§ Provided records:
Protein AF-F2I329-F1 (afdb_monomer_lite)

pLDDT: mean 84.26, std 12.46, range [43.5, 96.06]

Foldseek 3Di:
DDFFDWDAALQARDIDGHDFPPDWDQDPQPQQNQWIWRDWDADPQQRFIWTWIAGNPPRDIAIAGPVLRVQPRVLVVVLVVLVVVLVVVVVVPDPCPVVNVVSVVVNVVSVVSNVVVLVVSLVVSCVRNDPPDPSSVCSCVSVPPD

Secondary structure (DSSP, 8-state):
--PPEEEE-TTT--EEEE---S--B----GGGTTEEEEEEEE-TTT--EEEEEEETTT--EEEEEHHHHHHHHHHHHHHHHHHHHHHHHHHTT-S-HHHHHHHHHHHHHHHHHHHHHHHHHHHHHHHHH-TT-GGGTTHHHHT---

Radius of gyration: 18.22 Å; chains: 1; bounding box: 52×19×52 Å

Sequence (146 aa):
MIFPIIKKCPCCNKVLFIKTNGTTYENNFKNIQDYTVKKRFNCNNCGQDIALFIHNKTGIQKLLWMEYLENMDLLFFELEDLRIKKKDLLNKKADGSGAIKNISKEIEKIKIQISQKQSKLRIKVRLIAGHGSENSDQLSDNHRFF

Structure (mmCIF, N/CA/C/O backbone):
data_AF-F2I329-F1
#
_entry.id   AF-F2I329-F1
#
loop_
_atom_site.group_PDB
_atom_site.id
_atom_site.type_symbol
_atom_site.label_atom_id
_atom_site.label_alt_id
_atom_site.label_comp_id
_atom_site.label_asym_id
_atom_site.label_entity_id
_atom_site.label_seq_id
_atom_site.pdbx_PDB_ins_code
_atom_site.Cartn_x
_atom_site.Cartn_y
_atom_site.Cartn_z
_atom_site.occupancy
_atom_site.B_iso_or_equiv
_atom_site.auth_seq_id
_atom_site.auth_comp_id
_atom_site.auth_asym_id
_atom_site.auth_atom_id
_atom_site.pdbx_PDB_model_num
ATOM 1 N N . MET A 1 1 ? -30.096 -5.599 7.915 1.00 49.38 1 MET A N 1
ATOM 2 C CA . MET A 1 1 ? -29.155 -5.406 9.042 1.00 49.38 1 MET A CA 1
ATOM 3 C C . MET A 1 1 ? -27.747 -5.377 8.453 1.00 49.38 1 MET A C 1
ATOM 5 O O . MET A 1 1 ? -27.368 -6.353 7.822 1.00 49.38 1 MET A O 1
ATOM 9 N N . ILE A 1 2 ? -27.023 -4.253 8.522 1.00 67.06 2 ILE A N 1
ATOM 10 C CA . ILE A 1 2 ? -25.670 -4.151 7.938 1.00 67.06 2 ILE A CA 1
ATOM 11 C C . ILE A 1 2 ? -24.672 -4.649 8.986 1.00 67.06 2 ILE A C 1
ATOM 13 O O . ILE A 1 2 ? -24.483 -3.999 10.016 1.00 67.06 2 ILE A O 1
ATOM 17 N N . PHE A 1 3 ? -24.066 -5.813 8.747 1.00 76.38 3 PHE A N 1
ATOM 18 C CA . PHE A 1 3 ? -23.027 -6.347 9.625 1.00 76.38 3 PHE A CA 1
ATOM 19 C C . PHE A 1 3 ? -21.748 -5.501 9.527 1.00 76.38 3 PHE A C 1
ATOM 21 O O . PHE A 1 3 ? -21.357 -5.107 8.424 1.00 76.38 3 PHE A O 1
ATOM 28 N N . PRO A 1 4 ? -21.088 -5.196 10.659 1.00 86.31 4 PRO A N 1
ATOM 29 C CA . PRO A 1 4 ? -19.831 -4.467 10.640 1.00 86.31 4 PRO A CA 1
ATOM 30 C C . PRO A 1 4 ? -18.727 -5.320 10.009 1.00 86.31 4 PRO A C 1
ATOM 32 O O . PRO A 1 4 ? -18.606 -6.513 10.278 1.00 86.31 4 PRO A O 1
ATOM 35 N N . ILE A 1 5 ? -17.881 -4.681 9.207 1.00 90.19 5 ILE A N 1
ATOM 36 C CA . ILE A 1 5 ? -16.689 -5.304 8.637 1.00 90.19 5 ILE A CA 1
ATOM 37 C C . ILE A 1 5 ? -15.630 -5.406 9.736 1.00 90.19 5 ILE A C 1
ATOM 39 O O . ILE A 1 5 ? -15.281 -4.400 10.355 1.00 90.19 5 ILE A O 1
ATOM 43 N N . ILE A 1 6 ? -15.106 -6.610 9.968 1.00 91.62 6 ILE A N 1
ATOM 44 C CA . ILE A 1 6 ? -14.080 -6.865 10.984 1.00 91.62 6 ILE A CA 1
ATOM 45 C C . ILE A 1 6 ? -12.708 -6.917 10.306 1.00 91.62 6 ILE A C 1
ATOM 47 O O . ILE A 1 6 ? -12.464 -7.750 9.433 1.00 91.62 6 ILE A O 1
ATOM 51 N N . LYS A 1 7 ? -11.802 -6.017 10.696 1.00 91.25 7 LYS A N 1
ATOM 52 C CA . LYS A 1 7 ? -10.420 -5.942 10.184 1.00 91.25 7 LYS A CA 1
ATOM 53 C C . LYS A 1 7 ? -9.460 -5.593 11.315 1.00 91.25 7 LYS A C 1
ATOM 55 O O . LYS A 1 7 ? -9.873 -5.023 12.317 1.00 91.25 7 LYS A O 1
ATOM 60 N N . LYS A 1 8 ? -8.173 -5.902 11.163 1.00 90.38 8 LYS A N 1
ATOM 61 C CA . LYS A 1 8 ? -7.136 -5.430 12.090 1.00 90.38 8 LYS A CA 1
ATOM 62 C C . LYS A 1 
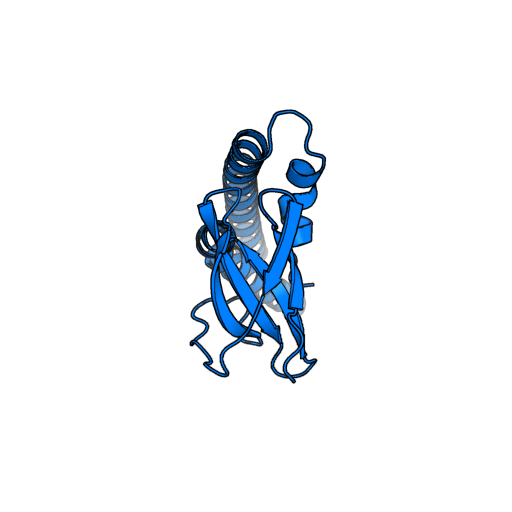8 ? -6.559 -4.110 11.598 1.00 90.38 8 LYS A C 1
ATOM 64 O O . LYS A 1 8 ? -6.375 -3.931 10.398 1.00 90.38 8 LYS A O 1
ATOM 69 N N . CYS A 1 9 ? -6.276 -3.197 12.520 1.00 89.25 9 CYS A N 1
ATOM 70 C CA . CYS A 1 9 ? -5.590 -1.953 12.206 1.00 89.25 9 CYS A CA 1
ATOM 71 C C . CYS A 1 9 ? -4.196 -2.258 11.627 1.00 89.25 9 CYS A C 1
ATOM 73 O O . CYS A 1 9 ? -3.421 -2.942 12.304 1.00 89.25 9 CYS A O 1
ATOM 75 N N . PRO A 1 10 ? -3.836 -1.725 10.445 1.00 88.31 10 PRO A N 1
ATOM 76 C CA . PRO A 1 10 ? -2.521 -1.966 9.848 1.00 88.31 10 PRO A CA 1
ATOM 77 C C . PRO A 1 10 ? -1.366 -1.385 10.682 1.00 88.31 10 PRO A C 1
ATOM 79 O O . PRO A 1 10 ? -0.227 -1.814 10.526 1.00 88.31 10 PRO A O 1
ATOM 82 N N . CYS A 1 11 ? -1.650 -0.438 11.585 1.00 87.44 11 CYS A N 1
ATOM 83 C CA . CYS A 1 11 ? -0.645 0.243 12.404 1.00 87.44 11 CYS A CA 1
ATOM 84 C C . CYS A 1 11 ? -0.427 -0.405 13.780 1.00 87.44 11 CYS A C 1
ATOM 86 O O . CYS A 1 11 ? 0.696 -0.446 14.256 1.00 87.44 11 CYS A O 1
ATOM 88 N N . CYS A 1 12 ? -1.485 -0.877 14.451 1.00 86.50 12 CYS A N 1
ATOM 89 C CA . CYS A 1 12 ? -1.399 -1.365 15.840 1.00 86.50 12 CYS A CA 1
ATOM 90 C C . CYS A 1 12 ? -2.028 -2.747 16.070 1.00 86.50 12 CYS A C 1
ATOM 92 O O . CYS A 1 12 ? -2.190 -3.169 17.209 1.00 86.50 12 CYS A O 1
ATOM 94 N N . ASN A 1 13 ? -2.448 -3.439 15.009 1.00 86.38 13 ASN A N 1
ATOM 95 C CA . ASN A 1 13 ? -3.093 -4.757 15.043 1.00 86.38 13 ASN A CA 1
ATOM 96 C C . ASN A 1 13 ? -4.434 -4.857 15.788 1.00 86.38 13 ASN A C 1
ATOM 98 O O . ASN A 1 13 ? -5.052 -5.924 15.792 1.00 86.38 13 ASN A O 1
ATOM 102 N N . LYS A 1 14 ? -4.913 -3.774 16.413 1.00 88.31 14 LYS A N 1
ATOM 103 C CA . LYS A 1 14 ? -6.192 -3.768 17.127 1.00 88.31 14 LYS A CA 1
ATOM 104 C C . LYS A 1 14 ? -7.320 -4.175 16.181 1.00 88.31 14 LYS A C 1
ATOM 106 O O . LYS A 1 14 ? -7.401 -3.669 15.063 1.00 88.31 14 LYS A O 1
ATOM 111 N N . VAL A 1 15 ? -8.196 -5.070 16.633 1.00 91.31 15 VAL A N 1
ATOM 112 C CA . VAL A 1 15 ? -9.410 -5.443 15.896 1.00 91.31 15 VAL A CA 1
ATOM 113 C C . VAL A 1 15 ? -10.356 -4.242 15.837 1.00 91.31 15 VAL A C 1
ATOM 115 O O . VAL A 1 15 ? -10.623 -3.595 16.848 1.00 91.31 15 VAL A O 1
ATOM 118 N N . LEU A 1 16 ? -10.849 -3.950 14.640 1.00 91.00 16 LEU A N 1
ATOM 119 C CA . LEU A 1 16 ? -11.730 -2.839 14.317 1.00 91.00 16 LEU A CA 1
ATOM 120 C C . LEU A 1 16 ? -13.048 -3.368 13.763 1.00 91.00 16 LEU A C 1
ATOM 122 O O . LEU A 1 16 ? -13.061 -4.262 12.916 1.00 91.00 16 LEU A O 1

§ Work request: Could you transcribe the entries above word for word, from the line with "ATOM 44 C CA" down to the line with "ATOM 52 C CA", keeping both?

§ Written answer:
ATOM 44 C CA . ILE A 1 6 ? -14.080 -6.865 10.984 1.00 91.62 6 ILE A CA 1
ATOM 45 C C . ILE A 1 6 ? -12.708 -6.917 10.306 1.00 91.62 6 ILE A C 1
ATOM 47 O O . ILE A 1 6 ? -12.464 -7.750 9.433 1.00 91.62 6 ILE A O 1
ATOM 51 N N . LYS A 1 7 ? -11.802 -6.017 10.696 1.00 91.25 7 LYS A N 1
ATOM 52 C CA . LYS A 1 7 ? -10.420 -5.942 10.184 1.00 91.25 7 LYS A CA 1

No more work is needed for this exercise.